Science >> Wetenschap >  >> Biologie

Fossielen tonen aan dat er vóór de dinosauriërs een enorm salamanderachtig roofdier met scherpe tanden bestond

Fossielen van een gigantisch salamanderachtig roofdier met scherpe tanden zijn ontdekt in New Mexico en zijn ongeveer 300 miljoen jaar oud, waardoor ze de vroegst bekende vierpotige gewervelde dieren zijn die sabelachtige tanden ontwikkelen.

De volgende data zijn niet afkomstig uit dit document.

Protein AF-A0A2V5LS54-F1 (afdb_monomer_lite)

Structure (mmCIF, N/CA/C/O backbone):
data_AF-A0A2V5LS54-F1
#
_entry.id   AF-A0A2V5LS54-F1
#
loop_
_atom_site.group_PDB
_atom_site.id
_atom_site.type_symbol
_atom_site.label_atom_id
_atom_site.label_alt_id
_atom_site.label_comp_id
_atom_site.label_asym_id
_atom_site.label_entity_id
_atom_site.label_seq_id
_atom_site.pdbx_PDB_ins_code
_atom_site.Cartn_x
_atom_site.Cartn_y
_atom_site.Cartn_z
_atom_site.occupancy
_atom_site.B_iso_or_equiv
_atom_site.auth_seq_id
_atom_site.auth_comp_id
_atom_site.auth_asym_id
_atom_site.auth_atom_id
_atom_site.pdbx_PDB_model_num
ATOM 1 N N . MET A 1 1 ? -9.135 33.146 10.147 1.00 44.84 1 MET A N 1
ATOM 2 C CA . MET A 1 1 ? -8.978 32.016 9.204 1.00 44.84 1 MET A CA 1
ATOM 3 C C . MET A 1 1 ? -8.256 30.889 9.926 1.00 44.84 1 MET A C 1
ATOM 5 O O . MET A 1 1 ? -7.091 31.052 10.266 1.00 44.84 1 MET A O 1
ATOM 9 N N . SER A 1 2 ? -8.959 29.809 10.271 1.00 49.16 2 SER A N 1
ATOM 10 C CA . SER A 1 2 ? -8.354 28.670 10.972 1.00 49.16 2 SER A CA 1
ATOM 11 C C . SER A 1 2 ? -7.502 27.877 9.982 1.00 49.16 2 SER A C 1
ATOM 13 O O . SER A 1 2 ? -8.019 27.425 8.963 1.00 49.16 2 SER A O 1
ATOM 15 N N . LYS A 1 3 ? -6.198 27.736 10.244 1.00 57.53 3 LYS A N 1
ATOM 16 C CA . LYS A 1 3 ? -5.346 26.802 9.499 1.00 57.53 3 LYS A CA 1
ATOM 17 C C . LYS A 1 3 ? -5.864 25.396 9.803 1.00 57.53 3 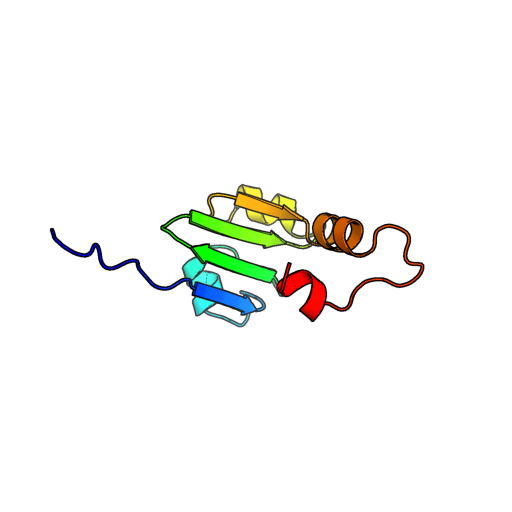LYS A C 1
ATOM 19 O O . LYS A 1 3 ? -5.645 24.890 10.901 1.00 57.53 3 LYS A O 1
ATOM 24 N N . THR A 1 4 ? -6.575 24.774 8.869 1.00 59.38 4 THR A N 1
ATOM 25 C CA . THR A 1 4 ? -6.921 23.352 8.956 1.00 59.38 4 THR A CA 1
ATOM 26 C C . THR A 1 4 ? -5.630 22.562 9.142 1.00 59.38 4 THR A C 1
ATOM 28 O O . THR A 1 4 ? -4.780 22.564 8.254 1.00 59.38 4 THR A O 1
ATOM 31 N N . LYS A 1 5 ? -5.448 21.929 10.309 1.00 64.19 5 LYS A N 1
ATOM 32 C CA . LYS A 1 5 ? -4.341 20.996 10.552 1.00 64.19 5 LYS A CA 1
ATOM 33 C C . LYS A 1 5 ? -4.493 19.832 9.573 1.00 64.19 5 LYS A C 1
ATOM 35 O O . LYS A 1 5 ? -5.297 18.931 9.803 1.00 64.19 5 LYS A O 1
ATOM 40 N N . THR A 1 6 ? -3.756 19.860 8.470 1.00 69.44 6 THR A N 1
ATOM 41 C CA . THR A 1 6 ? -3.627 18.714 7.573 1.00 69.44 6 THR A CA 1
ATOM 42 C C . THR A 1 6 ? -2.942 17.598 8.348 1.00 69.44 6 THR A C 1
ATOM 44 O O . THR A 1 6 ? -1.857 17.792 8.897 1.00 69.44 6 THR A O 1
ATOM 47 N N . LYS A 1 7 ? -3.588 16.430 8.438 1.00 79.19 7 LYS A N 1
ATOM 48 C CA . LYS A 1 7 ? -2.920 15.241 8.974 1.00 79.19 7 LYS A CA 1
ATOM 49 C C . LYS A 1 7 ? -1.688 14.953 8.101 1.00 79.19 7 LYS A C 1
ATOM 51 O O . LYS A 1 7 ? -1.811 15.050 6.875 1.00 79.19 7 LYS A O 1
ATOM 56 N N . PRO A 1 8 ? -0.524 14.644 8.698 1.00 90.56 8 PRO A N 1
ATOM 57 C CA . PRO A 1 8 ? 0.661 14.289 7.928 1.00 90.56 8 PRO A CA 1
ATOM 58 C C . PRO A 1 8 ? 0.372 13.056 7.067 1.00 90.56 8 PRO A C 1
ATOM 60 O O . PRO A 1 8 ? -0.452 12.215 7.436 1.00 90.56 8 PRO A O 1
ATOM 63 N N . ALA A 1 9 ? 1.033 12.968 5.913 1.00 94.62 9 ALA A N 1
ATOM 64 C CA . ALA A 1 9 ? 0.970 11.761 5.101 1.00 94.62 9 ALA A CA 1
ATOM 65 C C . ALA A 1 9 ? 1.621 10.595 5.860 1.00 94.62 9 ALA A C 1
ATOM 67 O O . ALA A 1 9 ? 2.625 10.788 6.548 1.00 94.62 9 ALA A O 1
ATOM 68 N N . ARG A 1 10 ? 1.050 9.396 5.733 1.00 96.00 10 ARG A N 1
ATOM 69 C CA . ARG A 1 10 ? 1.602 8.154 6.286 1.00 96.00 10 ARG A CA 1
ATOM 70 C C . ARG A 1 10 ? 1.982 7.242 5.128 1.00 96.00 10 ARG A C 1
ATOM 72 O O . ARG A 1 10 ? 1.140 6.978 4.279 1.00 96.00 10 ARG A O 1
ATOM 79 N N . LEU A 1 11 ? 3.225 6.777 5.114 1.00 97.25 11 LEU A N 1
ATOM 80 C CA . LEU A 1 11 ? 3.737 5.788 4.170 1.00 97.25 11 LEU A CA 1
ATOM 81 C C . LEU A 1 11 ? 4.231 4.588 4.978 1.00 97.25 11 LEU A C 1
ATOM 83 O O . LEU A 1 11 ? 4.983 4.776 5.934 1.00 97.25 11 LEU A O 1
ATOM 87 N N . ILE A 1 12 ? 3.802 3.384 4.614 1.00 98.12 12 ILE A N 1
ATOM 88 C CA . ILE A 1 12 ? 4.310 2.128 5.174 1.00 98.12 12 ILE A CA 1
ATOM 89 C C . ILE A 1 12 ? 4.718 1.237 4.004 1.00 98.12 12 ILE A C 1
ATOM 91 O O . ILE A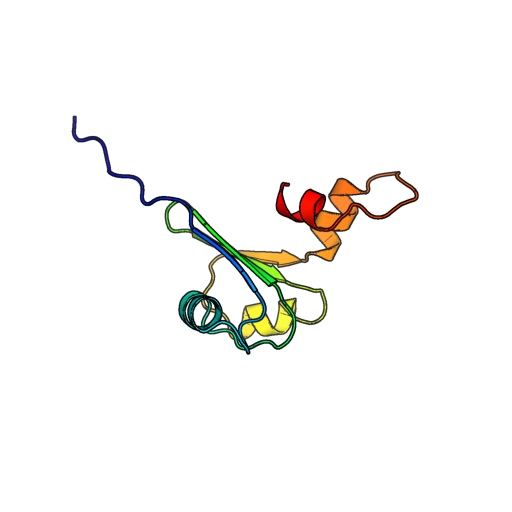 1 12 ? 3.989 1.141 3.016 1.00 98.12 12 ILE A O 1
ATOM 95 N N . VAL A 1 13 ? 5.882 0.603 4.119 1.00 98.00 13 VAL A N 1
ATOM 96 C CA . VAL A 1 13 ? 6.388 -0.383 3.163 1.00 98.00 13 VAL A CA 1
ATOM 97 C C . VAL A 1 13 ? 6.801 -1.608 3.959 1.00 98.00 13 VAL A C 1
ATOM 99 O O . VAL A 1 13 ? 7.850 -1.601 4.599 1.00 98.00 13 VAL A O 1
ATOM 102 N N . ALA A 1 14 ? 5.943 -2.621 3.978 1.00 98.25 14 ALA A N 1
ATOM 103 C CA . ALA A 1 14 ? 6.145 -3.813 4.789 1.00 98.25 14 ALA A CA 1
ATOM 104 C C . ALA A 1 14 ? 5.253 -4.963 4.312 1.00 98.25 14 ALA A C 1
ATOM 106 O O . ALA A 1 14 ? 4.255 -4.747 3.621 1.00 98.25 14 ALA A O 1
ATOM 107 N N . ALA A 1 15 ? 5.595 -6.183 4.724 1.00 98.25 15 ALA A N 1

De tanden van deze soort, genaamd ‘Adelospondyli’, zijn anders dan die van enige andere bekende levende of uitgestorven amfibie. Het zijn de oudste dieren waarvan bekend is dat ze sabels hebben ontwikkeld die niet zouden zijn gebruikt om op te kauwen, te scheuren of te grijpen, maar om tentoon te stellen, concludeert het onderzoek.

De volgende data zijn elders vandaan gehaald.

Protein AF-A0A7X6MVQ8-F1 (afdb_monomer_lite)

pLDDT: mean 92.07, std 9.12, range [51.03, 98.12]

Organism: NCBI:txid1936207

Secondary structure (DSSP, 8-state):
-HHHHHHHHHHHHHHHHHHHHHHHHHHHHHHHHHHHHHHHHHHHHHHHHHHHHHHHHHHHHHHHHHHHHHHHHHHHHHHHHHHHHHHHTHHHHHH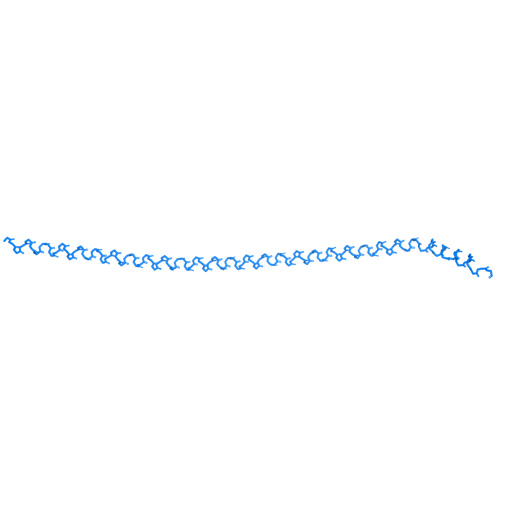HHHHHHHHHH--

Sequence (107 aa):
MANTTLAMMQAIEAEAQAVLAGYELEIDTLKKQAEQDLSALAQAYDQETTEEVARQEEIAQVELERLRQEIQATISANEAAVREALTDRKDDLVQAIVEKVVARYGH

Radius of gyration: 45.19 Å; chains: 1; bounding box: 76×21×135 Å

Foldseek 3Di:
DVVVVVVVVVVVVVVVVVVVVVVVVVVVVVVVVVVVVVVVVVVVVVVVVVVVVVVVVVVVVVVVVVVVVVVVVVVVVVVVVVVVVCVVCVVVVVVVVVVVCCVVPVD

Structure (mmCIF, N/CA/C/O backbone):
data_AF-A0A7X6MVQ8-F1
#
_entry.id   AF-A0A7X6MVQ8-F1
#
loop_
_atom_site.group_PDB
_atom_site.id
_atom_site.type_symbol
_atom_site.label_atom_id
_atom_site.label_alt_id
_atom_site.label_comp_id
_atom_site.label_asym_id
_atom_site.label_entity_id
_atom_site.label_seq_id
_atom_site.pdbx_PDB_ins_code
_atom_site.Cartn_x
_atom_site.Cartn_y
_atom_site.Cartn_z
_atom_site.occupancy
_atom_site.B_iso_or_equiv
_atom_site.auth_seq_id
_atom_site.auth_comp_id
_atom_site.auth_asym_id
_atom_site.auth_atom_id
_atom_site.pdbx_PDB_model_num
ATOM 1 N N . MET A 1 1 ? -39.024 -5.593 64.700 1.00 51.03 1 MET A N 1
ATOM 2 C CA . MET A 1 1 ? -37.770 -6.256 64.284 1.00 51.03 1 MET A CA 1
ATOM 3 C C . MET A 1 1 ? -37.847 -6.807 62.856 1.00 51.03 1 MET A C 1
ATOM 5 O O . MET A 1 1 ? -36.961 -6.501 62.083 1.00 51.03 1 MET A O 1
ATOM 9 N N . ALA A 1 2 ? -38.884 -7.560 62.455 1.00 58.03 2 ALA A N 1
ATOM 10 C CA . ALA A 1 2 ? -38.951 -8.125 61.092 1.00 58.03 2 ALA A CA 1
ATOM 11 C C . ALA A 1 2 ? -39.101 -7.075 59.962 1.00 58.03 2 ALA A C 1
ATOM 13 O O . ALA A 1 2 ? -38.436 -7.181 58.936 1.00 58.03 2 ALA A O 1
ATOM 14 N N . ASN A 1 3 ? -39.901 -6.018 60.173 1.00 62.91 3 ASN A N 1
ATOM 15 C CA . ASN A 1 3 ? -40.107 -4.957 59.169 1.00 62.91 3 ASN A CA 1
ATOM 16 C C . ASN A 1 3 ? -38.849 -4.126 58.862 1.00 62.91 3 ASN A C 1
ATOM 18 O O . ASN A 1 3 ? -38.723 -3.597 57.765 1.00 62.91 3 ASN A O 1
ATOM 22 N N . THR A 1 4 ? -37.914 -4.006 59.806 1.00 76.94 4 THR A N 1
ATOM 23 C CA . THR A 1 4 ? -36.676 -3.233 59.614 1.00 76.94 4 THR A CA 1
ATOM 24 C C . THR A 1 4 ? -35.639 -4.005 58.800 1.00 76.94 4 THR A C 1
ATOM 26 O O . THR A 1 4 ? -34.934 -3.411 57.995 1.00 76.94 4 THR A O 1
ATOM 29 N N . THR A 1 5 ? -35.578 -5.330 58.953 1.00 82.88 5 THR A N 1
ATOM 30 C CA . THR A 1 5 ? -34.647 -6.177 58.192 1.00 82.88 5 THR A CA 1
ATOM 31 C C . THR A 1 5 ? -35.041 -6.274 56.718 1.00 82.88 5 THR A C 1
ATOM 33 O O . THR A 1 5 ? -34.176 -6.159 55.855 1.00 82.88 5 THR A O 1
ATOM 36 N N . LEU A 1 6 ? -36.338 -6.413 56.418 1.00 88.62 6 LEU A N 1
ATOM 37 C CA . LEU A 1 6 ? -36.832 -6.459 55.037 1.00 88.62 6 LEU A CA 1
ATOM 38 C C . LEU A 1 6 ? -36.571 -5.137 54.292 1.00 88.62 6 LEU A C 1
ATOM 40 O O . LEU A 1 6 ? -36.106 -5.150 53.157 1.00 88.62 6 LEU A O 1
ATOM 44 N N . ALA A 1 7 ? -36.808 -3.997 54.950 1.00 87.88 7 ALA A N 1
ATOM 45 C CA . ALA A 1 7 ? -36.549 -2.677 54.374 1.00 87.88 7 ALA A CA 1
ATOM 46 C C . ALA A 1 7 ? -35.053 -2.442 54.088 1.00 87.88 7 ALA A C 1
ATOM 48 O O . ALA A 1 7 ? -34.707 -1.869 53.059 1.00 87.88 7 ALA A O 1
ATOM 49 N N . MET A 1 8 ? -34.158 -2.922 54.963 1.00 90.56 8 MET A N 1
ATOM 50 C CA . MET A 1 8 ? -32.712 -2.864 54.711 1.00 90.56 8 MET A CA 1
ATOM 51 C C . MET A 1 8 ? -32.296 -3.740 53.525 1.00 90.56 8 MET A C 1
ATOM 53 O O . MET A 1 8 ? -31.479 -3.306 52.721 1.00 90.56 8 MET A O 1
ATOM 57 N N . MET A 1 9 ? -32.868 -4.940 53.381 1.00 91.12 9 MET A N 1
ATOM 58 C CA . MET A 1 9 ? -32.602 -5.798 52.218 1.00 91.12 9 MET A CA 1
ATOM 59 C C . MET A 1 9 ? -33.041 -5.133 50.909 1.00 91.12 9 MET A C 1
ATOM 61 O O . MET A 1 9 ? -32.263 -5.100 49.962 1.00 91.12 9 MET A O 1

De bevindingen geven aan dat de evolutie van ‘sabeltanden’ niet beperkt is tot zoogdieren, maar onafhankelijk plaatsvond in ver verwante groepen gewervelde dieren.

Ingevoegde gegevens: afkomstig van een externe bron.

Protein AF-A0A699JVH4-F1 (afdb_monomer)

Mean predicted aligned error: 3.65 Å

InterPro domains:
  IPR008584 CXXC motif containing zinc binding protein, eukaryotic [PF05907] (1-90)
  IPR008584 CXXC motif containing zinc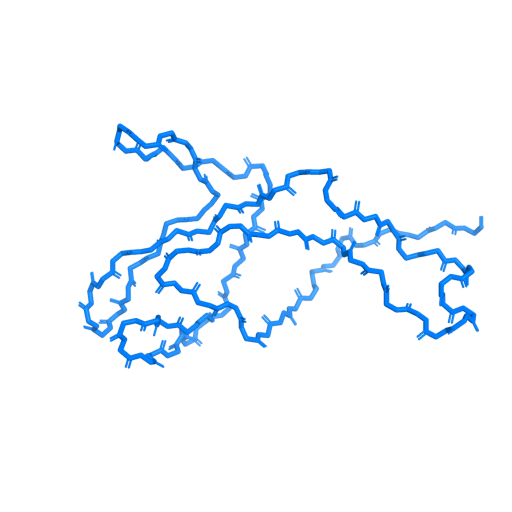 binding protein, eukaryotic [PTHR12857] (1-90)

Organism: Tanacetum cinerariifolium (NCBI:txid118510)

Foldseek 3Di:
DAFPVPRDDDPDDDDWDQPAWDQDVVPGIAGDWDADPPPRDIWGKHWDPPPFDDDDPVCVVVVHDTRHTDIDIGRDDDDDDDDDDDDDDDD

Sequence (91 aa):
LKCESCGELTDKETCVSLNEKVDLPKRGVTNLVQKCKFCKREGTVTMIPNRGFPLTRGYSDAGKFAPLMAFDCRGFEPLEYAFSSDWEAQA

Solvent-accessible surface area (backbone atoms only — not comparable to full-atom values): 5990 Å² total; per-residue (Å²): 76,30,30,72,85,78,64,52,65,54,94,60,91,81,87,79,49,87,87,43,76,40,84,39,91,97,70,55,72,32,33,40,81,48,65,41,88,81,86,59,52,69,25,40,41,28,69,46,82,91,62,37,49,82,81,44,69,75,34,57,79,65,74,47,88,58,58,64,70,42,70,56,60,40,57,42,44,79,82,77,87,82,83,75,93,83,79,84,88,84,134

Structure (mmCIF, N/CA/C/O backbone):
data_AF-A0A699JVH4-F1
#
_entry.id   AF-A0A699JVH4-F1
#
loop_
_atom_site.group_PDB
_atom_site.id
_atom_site.type_symbol
_atom_site.label_ato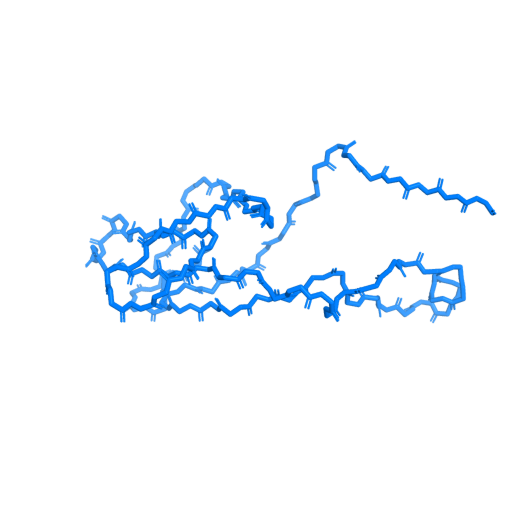m_id
_atom_site.label_alt_id
_atom_site.label_comp_id
_atom_site.label_asym_id
_atom_site.label_entity_id
_atom_site.label_seq_id
_atom_site.pdbx_PDB_ins_code
_atom_site.Cartn_x
_atom_site.Cartn_y
_atom_site.Cartn_z
_atom_site.occupancy
_atom_site.B_iso_or_equiv
_atom_site.auth_seq_id
_atom_site.auth_comp_id
_atom_site.auth_asym_id
_atom_site.auth_atom_id
_atom_site.pdbx_PDB_model_num
ATOM 1 N N . LEU A 1 1 ? -8.450 0.086 -0.812 1.00 94.81 1 LEU A N 1
ATOM 2 C CA . LEU A 1 1 ? -8.237 -0.905 0.273 1.00 94.81 1 LEU A CA 1
ATOM 3 C C . LEU A 1 1 ? -9.561 -1.595 0.562 1.00 94.81 1 LEU A C 1
ATOM 5 O O . LEU A 1 1 ? -10.580 -0.915 0.607 1.00 94.81 1 LEU A O 1
ATOM 9 N N . LYS A 1 2 ? -9.560 -2.912 0.763 1.00 97.31 2 LYS A N 1
ATOM 10 C CA . LYS A 1 2 ? -10.746 -3.704 1.111 1.00 97.31 2 LYS A CA 1
ATOM 11 C C . LYS A 1 2 ? -10.698 -4.084 2.580 1.00 97.31 2 LYS A C 1
ATOM 13 O O . LYS A 1 2 ? -9.702 -4.642 3.023 1.00 97.31 2 LYS A O 1
ATOM 18 N N . CYS A 1 3 ? -11.751 -3.806 3.338 1.00 98.06 3 CYS A N 1
ATOM 19 C CA . CYS A 1 3 ? -11.846 -4.256 4.721 1.00 98.06 3 CYS A CA 1
ATOM 20 C C . CYS A 1 3 ? -11.991 -5.781 4.762 1.00 98.06 3 CYS A C 1
ATOM 22 O O . CYS A 1 3 ? -12.983 -6.324 4.281 1.00 98.06 3 CYS A O 1
ATOM 24 N N . GLU A 1 4 ? -11.051 -6.472 5.402 1.00 98.00 4 GLU A N 1
ATOM 25 C CA . GLU A 1 4 ? -11.071 -7.940 5.503 1.00 98.00 4 GLU A CA 1
ATOM 26 C C . GLU A 1 4 ? -12.242 -8.452 6.355 1.00 98.00 4 GLU A C 1
ATOM 28 O O . GLU A 1 4 ? -12.649 -9.602 6.243 1.00 98.00 4 GLU A O 1
ATOM 33 N N . SER A 1 5 ? -12.813 -7.593 7.206 1.00 97.75 5 SER A N 1
ATOM 34 C CA . SER A 1 5 ? -13.902 -7.976 8.106 1.00 97.75 5 SER A CA 1
ATOM 35 C C . SER A 1 5 ? -15.295 -7.906 7.492 1.00 97.75 5 SER A C 1
ATOM 37 O O . SER A 1 5 ? -16.178 -8.606 7.979 1.00 97.75 5 SER A O 1
ATOM 39 N N . CYS A 1 6 ? -15.541 -7.008 6.539 1.00 98.00 6 CYS A N 1
ATOM 40 C CA . CYS A 1 6 ? -16.885 -6.788 5.990 1.00 98.00 6 CYS A CA 1
ATOM 41 C C . CYS A 1 6 ? -16.911 -6.611 4.468 1.00 98.00 6 CYS A C 1
ATOM 43 O O . CYS A 1 6 ? -17.981 -6.403 3.913 1.00 98.00 6 CYS A O 1
ATOM 45 N N . GLY A 1 7 ? -15.755 -6.658 3.800 1.00 97.44 7 GLY A N 1
ATOM 46 C CA . GLY A 1 7 ? -15.635 -6.529 2.347 1.00 97.44 7 GLY A CA 1
ATOM 47 C C . GLY A 1 7 ? -15.700 -5.099 1.806 1.00 97.44 7 GLY A C 1
ATOM 48 O O . GLY A 1 7 ?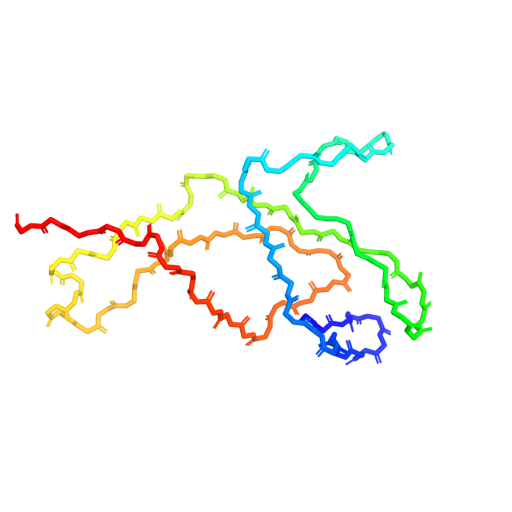 -15.487 -4.910 0.616 1.00 97.44 7 GLY A O 1
ATOM 49 N N . GLU A 1 8 ? -15.948 -4.097 2.654 1.00 97.75 8 GLU A N 1
ATOM 50 C CA . GLU A 1 8 ? -16.117 -2.706 2.214 1.00 97.75 8 GLU A CA 1
ATOM 51 C C . GLU A 1 8 ? -14.847 -2.160 1.550 1.00 97.75 8 GLU A C 1
ATOM 53 O O . GLU A 1 8 ? -13.752 -2.269 2.117 1.00 97.75 8 GLU A O 1
ATOM 58 N N . LEU A 1 9 ? -14.998 -1.534 0.382 1.00 96.19 9 LEU A N 1
ATOM 59 C CA . LEU A 1 9 ? -13.915 -0.856 -0.328 1.00 96.19 9 LEU A CA 1
ATOM 60 C C . LEU A 1 9 ? -13.823 0.607 0.111 1.00 96.19 9 LEU A C 1
ATOM 62 O O . LEU A 1 9 ? -14.836 1.271 0.298 1.00 96.19 9 LEU A O 1
ATOM 66 N N . THR A 1 10 ? -12.611 1.139 0.276 1.00 91.88 10 THR A N 1
ATOM 67 C CA . THR A 1 10 ? -12.460 2.583 0.485 1.00 91.88 10 THR A CA 1
ATOM 68 C C . THR A 1 10 ? -12.838 3.383 -0.758 1.00 91.88 10 THR A C 1
ATOM 70 O O . THR A 1 10 ? -12.273 3.160 -1.821 1.00 91.88 10 THR A O 1
ATOM 73 N N . ASP A 1 11 ? -13.700 4.391 -0.579 1.00 88.88 11 ASP A N 1
ATOM 74 C CA . ASP A 1 11 ? -14.142 5.300 -1.656 1.00 88.88 11 ASP A CA 1
ATOM 75 C C . ASP A 1 11 ? -13.023 6.156 -2.265 1.00 88.88 11 ASP A C 1
ATOM 77 O O . ASP A 1 11 ? -13.160 6.669 -3.370 1.00 88.88 11 ASP A O 1
ATOM 81 N N . LYS A 1 12 ? -11.960 6.415 -1.494 1.00 90.19 12 LYS A N 1
ATOM 82 C CA . LYS A 1 12 ? -10.862 7.307 -1.877 1.00 90.19 12 LYS A CA 1
ATOM 83 C C . LYS A 1 12 ? -9.545 6.553 -1.892 1.00 90.19 12 LYS A C 1
ATOM 85 O O . LYS A 1 12 ? -9.323 5.653 -1.075 1.00 90.19 12 LYS A O 1
ATOM 90 N N . GLU A 1 13 ? -8.658 7.004 -2.770 1.00 90.62 13 GLU A N 1
ATOM 91 C CA . GLU A 1 13 ? -7.258 6.608 -2.756 1.00 90.62 13 GLU A CA 1
ATOM 92 C C . GLU A 1 13 ? -6.648 6.863 -1.377 1.00 90.62 13 GLU A C 1
ATOM 94 O O . GLU A 1 13 ? -6.981 7.822 -0.675 1.00 90.62 13 GLU A O 1
ATOM 99 N N . THR A 1 14 ? -5.785 5.946 -0.962 1.00 92.38 14 THR A N 1
ATOM 100 C CA . THR A 1 14 ? -5.097 6.002 0.323 1.00 92.38 14 THR A CA 1
ATOM 101 C C . THR A 1 14 ? -3.608 5.974 0.037 1.00 92.38 14 THR A C 1
ATOM 103 O O . THR A 1 14 ? -3.110 4.999 -0.521 1.00 92.38 14 THR A O 1
ATOM 106 N N . CYS A 1 15 ? -2.919 7.055 0.389 1.00 92.06 15 CYS A N 1
ATOM 107 C CA . CYS A 1 15 ? -1.472 7.149 0.268 1.00 92.06 15 CYS A CA 1
ATOM 108 C C . CYS A 1 15 ? -0.818 6.634 1.555 1.00 92.06 15 CYS A C 1
ATOM 110 O O . CYS A 1 15 ? -1.347 6.847 2.645 1.00 92.06 15 CYS A O 1
ATOM 112 N N . VAL A 1 16 ? 0.318 5.954 1.420 1.00 92.00 16 VAL A N 1
ATOM 113 C CA . VAL A 1 16 ? 1.151 5.510 2.539 1.00 92.00 16 VAL A CA 1
ATOM 114 C C . VAL A 1 16 ? 2.607 5.812 2.206 1.00 92.00 16 VAL A C 1
ATOM 116 O O . VAL A 1 16 ? 3.053 5.572 1.083 1.00 92.00 16 VAL A O 1
ATOM 119 N N . SER A 1 17 ? 3.345 6.355 3.172 1.00 91.94 17 SER A N 1
ATOM 120 C CA . SER A 1 17 ? 4.753 6.725 3.011 1.00 91.94 17 SER A CA 1
ATOM 121 C C . SER A 1 17 ? 5.614 6.106 4.103 1.00 91.94 17 SER A C 1
ATOM 123 O O . SER A 1 17 ? 5.214 6.036 5.264 1.00 91.94 17 SER A O 1
ATOM 125 N N . LEU A 1 18 ? 6.840 5.708 3.750 1.00 91.75 18 LEU A N 1
ATOM 126 C CA . LEU A 1 18 ? 7.794 5.118 4.694 1.00 91.75 18 LEU A CA 1
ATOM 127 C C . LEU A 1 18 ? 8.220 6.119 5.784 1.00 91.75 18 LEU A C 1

Sabelachtige tanden zijn zeldzaam onder amfibieën, en voorheen waren ze alleen bekend bij de levende soort Solenodontid-spitsmuizen en uitgestorven groepen zoogdieren die Metatherians worden genoemd. Uit het onderzoek blijkt dat de evolutie van ‘sabeltanden’ minstens twee keer plaatsvond bij ver verwante groepen gewervelde dieren.

De fossielen werden in 2010 ontdekt in de rode bedden van Abo in New Mexico en zijn nauwgezet bestudeerd en geïdentificeerd aan het Grant Institute of Earth Science van de Universiteit van Edinburgh, in samenwerking met collega's in Zürich en de Universiteit van Pennsylvania.

Het onderzoek, gepubliceerd in Nature Ecology &Evolution, werd geleid en bedacht door dr. Stephanie Pierce van de Universiteit van Wenen.

“Het meest opvallende kenmerk van deze dieren was hun prominente hoektand, een aanpassing waarvan we dachten dat deze pas veel later in onze evolutionaire geschiedenis plaatsvond,” zei ze.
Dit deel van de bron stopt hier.